How to Protect Contact Forms from Spam with Proof of Work
Do you operate a personal or business web site? If so, you most likely have a "contact" page with instructions for how a visitor can send you a message. However, if you post an email address directly on a web site, you're asking for trouble. That address will get scraped by bots pretty quickly and will start receiving spam.
How do you avoid publishing an email address? You can add a contact form that sends email from your server instead. However, if you're tried this then you've probably noticed that bots will simply autofill the form and submit it, leaving you back with your original problem.
How do you prevent spam? By making it costly!
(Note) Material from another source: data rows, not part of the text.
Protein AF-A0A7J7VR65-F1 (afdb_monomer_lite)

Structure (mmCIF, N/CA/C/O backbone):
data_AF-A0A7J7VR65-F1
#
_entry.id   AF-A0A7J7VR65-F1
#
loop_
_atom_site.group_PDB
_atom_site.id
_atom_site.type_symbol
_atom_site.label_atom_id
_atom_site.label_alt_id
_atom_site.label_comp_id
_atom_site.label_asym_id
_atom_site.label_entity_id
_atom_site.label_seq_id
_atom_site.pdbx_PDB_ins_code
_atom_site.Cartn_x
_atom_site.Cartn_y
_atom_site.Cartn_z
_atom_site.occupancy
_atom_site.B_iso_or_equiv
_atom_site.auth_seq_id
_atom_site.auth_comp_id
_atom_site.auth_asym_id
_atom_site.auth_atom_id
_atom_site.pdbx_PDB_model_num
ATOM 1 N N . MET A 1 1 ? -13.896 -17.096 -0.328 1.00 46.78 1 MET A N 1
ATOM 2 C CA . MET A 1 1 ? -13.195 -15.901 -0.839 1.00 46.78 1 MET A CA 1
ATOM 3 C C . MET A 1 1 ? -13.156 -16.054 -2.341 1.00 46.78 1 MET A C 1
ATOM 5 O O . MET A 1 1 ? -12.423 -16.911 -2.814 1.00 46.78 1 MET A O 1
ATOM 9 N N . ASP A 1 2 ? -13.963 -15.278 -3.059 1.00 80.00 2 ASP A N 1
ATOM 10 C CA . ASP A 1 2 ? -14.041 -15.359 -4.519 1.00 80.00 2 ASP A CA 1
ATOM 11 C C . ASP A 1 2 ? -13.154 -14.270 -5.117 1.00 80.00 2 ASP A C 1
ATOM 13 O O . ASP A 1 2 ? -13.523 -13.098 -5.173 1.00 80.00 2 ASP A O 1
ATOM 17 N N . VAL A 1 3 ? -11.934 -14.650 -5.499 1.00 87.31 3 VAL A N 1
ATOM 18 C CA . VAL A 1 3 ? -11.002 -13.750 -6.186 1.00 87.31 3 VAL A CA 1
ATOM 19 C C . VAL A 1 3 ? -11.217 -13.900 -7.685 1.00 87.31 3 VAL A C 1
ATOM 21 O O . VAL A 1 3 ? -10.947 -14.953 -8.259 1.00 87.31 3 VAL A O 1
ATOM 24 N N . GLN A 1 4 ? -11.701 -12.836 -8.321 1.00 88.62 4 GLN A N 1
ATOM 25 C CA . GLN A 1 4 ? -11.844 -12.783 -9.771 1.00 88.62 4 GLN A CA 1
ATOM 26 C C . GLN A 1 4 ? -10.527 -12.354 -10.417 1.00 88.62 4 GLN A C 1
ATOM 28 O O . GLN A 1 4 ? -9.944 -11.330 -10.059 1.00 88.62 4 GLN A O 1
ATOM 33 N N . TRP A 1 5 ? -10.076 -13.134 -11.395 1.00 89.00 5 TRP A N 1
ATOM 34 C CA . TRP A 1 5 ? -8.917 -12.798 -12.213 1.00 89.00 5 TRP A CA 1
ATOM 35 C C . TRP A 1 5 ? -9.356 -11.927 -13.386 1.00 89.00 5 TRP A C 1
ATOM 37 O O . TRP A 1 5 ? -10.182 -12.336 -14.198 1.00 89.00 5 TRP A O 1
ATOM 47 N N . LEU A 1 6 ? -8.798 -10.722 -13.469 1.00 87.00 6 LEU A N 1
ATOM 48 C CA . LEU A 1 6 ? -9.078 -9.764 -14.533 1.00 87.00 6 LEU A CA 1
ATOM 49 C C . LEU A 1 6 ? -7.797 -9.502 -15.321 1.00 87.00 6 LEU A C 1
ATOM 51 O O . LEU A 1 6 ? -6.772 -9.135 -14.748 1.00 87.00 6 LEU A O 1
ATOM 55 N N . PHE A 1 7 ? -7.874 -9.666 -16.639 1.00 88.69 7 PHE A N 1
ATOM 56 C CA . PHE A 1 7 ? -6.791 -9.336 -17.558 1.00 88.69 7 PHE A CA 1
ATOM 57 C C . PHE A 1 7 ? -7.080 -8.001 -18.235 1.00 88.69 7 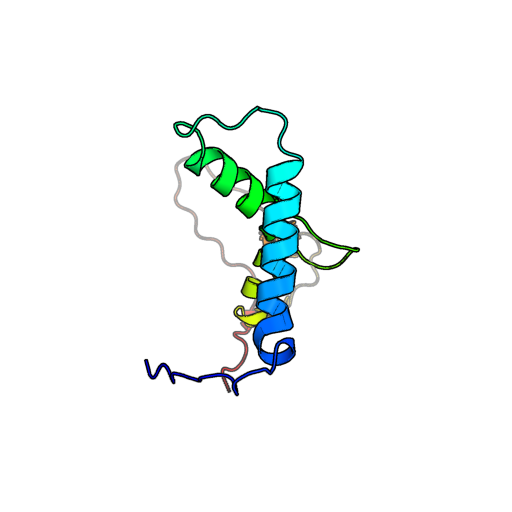PHE A C 1
ATOM 59 O O . PHE A 1 7 ? -8.214 -7.707 -18.615 1.00 88.69 7 PHE A O 1
ATOM 66 N N . HIS A 1 8 ? -6.045 -7.183 -18.393 1.00 87.69 8 HIS A N 1
ATOM 67 C CA . HIS A 1 8 ? -6.151 -5.946 -19.154 1.00 87.69 8 HIS A CA 1
ATOM 68 C C . HIS A 1 8 ? -6.119 -6.230 -20.657 1.00 87.69 8 HIS A C 1
ATOM 70 O O . HIS A 1 8 ? -5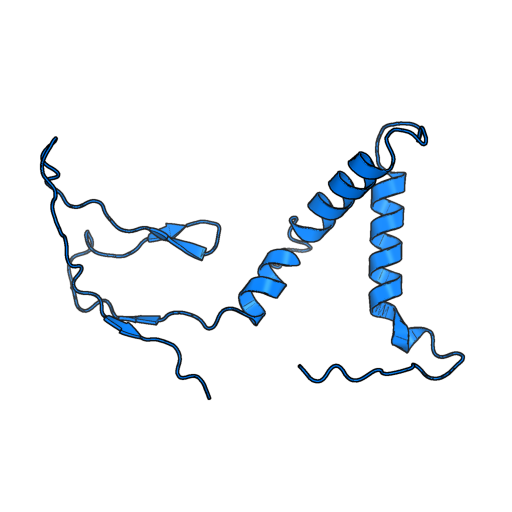.498 -7.194 -21.106 1.00 87.69 8 HIS A O 1
ATOM 76 N N . ALA A 1 9 ? -6.765 -5.364 -21.439 1.00 90.75 9 ALA A N 1
ATOM 77 C CA . ALA A 1 9 ? -6.666 -5.415 -22.891 1.00 90.75 9 ALA A CA 1
ATOM 78 C C . ALA A 1 9 ? -5.200 -5.213 -23.332 1.00 90.75 9 ALA A C 1
ATOM 80 O O . ALA A 1 9 ? -4.517 -4.340 -22.777 1.00 90.75 9 ALA A O 1
ATOM 81 N N . PRO A 1 10 ? -4.708 -5.974 -24.326 1.00 91.31 10 PRO A N 1
ATOM 82 C CA . PRO A 1 10 ? -3.393 -5.739 -24.910 1.00 91.31 10 PRO A CA 1
ATOM 83 C C . PRO A 1 10 ? -3.226 -4.286 -25.372 1.00 91.31 10 PRO A C 1
ATOM 85 O O . PRO A 1 10 ? -4.181 -3.656 -25.820 1.00 91.31 10 PRO A O 1
ATOM 88 N N . TYR A 1 11 ? -2.001 -3.763 -25.273 1.00 89.56 11 TYR A N 1
ATOM 89 C CA . TYR A 1 11 ? -1.631 -2.407 -25.711 1.00 89.56 11 TYR A CA 1
ATOM 90 C C . TYR A 1 11 ? -2.397 -1.256 -25.033 1.00 89.56 11 TYR A C 1
ATOM 92 O O . TYR A 1 11 ? -2.441 -0.147 -25.561 1.00 89.56 11 TYR A O 1
ATOM 100 N N . ASN A 1 12 ? -2.949 -1.483 -23.838 1.00 91.19 12 ASN A N 1
ATOM 101 C CA . ASN A 1 12 ? -3.553 -0.443 -23.008 1.00 91.19 12 ASN A CA 1
ATOM 102 C C . ASN A 1 12 ? -2.678 -0.152 -21.769 1.00 91.19 12 ASN A C 1
ATOM 104 O O . ASN A 1 12 ? -2.922 -0.717 -20.699 1.00 91.19 12 ASN A O 1
ATOM 108 N N . PRO A 1 13 ? -1.658 0.722 -21.875 1.00 86.56 13 PRO A N 1
ATOM 109 C CA . PRO A 1 13 ? -0.764 1.023 -20.754 1.00 86.56 13 PRO A CA 1
ATOM 110 C C . PRO A 1 13 ? -1.491 1.715 -19.591 1.00 86.56 13 PRO A C 1
ATOM 112 O O . PRO A 1 13 ? -1.143 1.517 -18.427 1.00 86.56 13 PRO A O 1
ATOM 115 N N . GLN A 1 14 ? -2.559 2.475 -19.868 1.00 90.94 14 GLN A N 1
ATOM 116 C CA . GLN A 1 14 ? -3.321 3.160 -18.820 1.00 90.94 14 GLN A CA 1
ATOM 117 C C . GLN A 1 14 ? -4.015 2.177 -17.873 1.00 90.94 14 GLN A C 1
ATOM 119 O O . GLN A 1 14 ? -4.171 2.491 -16.691 1.00 90.94 14 GLN A O 1
ATOM 124 N N . ALA A 1 15 ? -4.366 0.980 -18.353 1.00 88.56 15 ALA A N 1
ATOM 125 C CA . ALA A 1 15 ? -4.979 -0.060 -17.531 1.00 88.56 15 ALA A CA 1
ATOM 126 C C . ALA A 1 15 ? -4.090 -0.476 -16.343 1.00 88.56 15 ALA A C 1
ATOM 128 O O . ALA A 1 15 ? -4.603 -0.738 -15.257 1.00 88.56 15 ALA A O 1
ATOM 129 N N . ALA A 1 16 ? -2.763 -0.439 -16.513 1.00 90.38 16 ALA A N 1
ATOM 130 C CA . ALA A 1 16 ? -1.783 -0.697 -15.457 1.00 90.38 16 ALA A CA 1
ATOM 131 C C . ALA A 1 16 ? -1.154 0.589 -14.880 1.00 90.38 16 ALA A C 1
ATOM 133 O O . ALA A 1 16 ? -0.228 0.518 -14.068 1.00 90.38 16 ALA A O 1
ATOM 134 N N . GLY A 1 17 ? -1.652 1.775 -15.244 1.00 91.31 17 GLY A N 1
ATOM 135 C CA . GLY A 1 17 ? -0.971 3.049 -14.986 1.00 91.31 17 GLY A CA 1
ATOM 136 C C . GLY A 1 17 ? -0.710 3.342 -13.504 1.00 91.31 17 GLY A C 1
ATOM 137 O O . GLY A 1 17 ? 0.308 3.937 -13.145 1.00 91.31 17 GLY A O 1
ATOM 138 N N . MET A 1 18 ? -1.582 2.874 -12.604 1.00 89.38 18 MET A N 1
ATOM 139 C CA . MET A 1 18 ? -1.343 2.987 -11.162 1.00 89.38 18 MET A CA 1
ATOM 140 C C . MET A 1 18 ? -0.130 2.152 -10.724 1.00 89.38 18 MET A C 1
ATOM 142 O O . MET A 1 18 ? 0.729 2.659 -10.001 1.00 89.38 18 MET A O 1
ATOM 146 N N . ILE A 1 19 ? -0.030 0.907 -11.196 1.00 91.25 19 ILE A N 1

In a previous post I described how to set up a paywall for high priority messages:
But perhaps you don't want to charge people money or require that they have bitcoin they can send you in the first place. How can we make it harder for bots to abuse a simple form? Most web engineers would likely say "add a captcha!"
Captchas are a form of proof of work; they rely upon the assumption that computers can't be automated to interpret semi-scrambled images to the level that humans can. So instead of making a computer perform inane, repetitive work, we make humans perform inane, repetitive work. And yet there are no shortage of tools for cracking captchas.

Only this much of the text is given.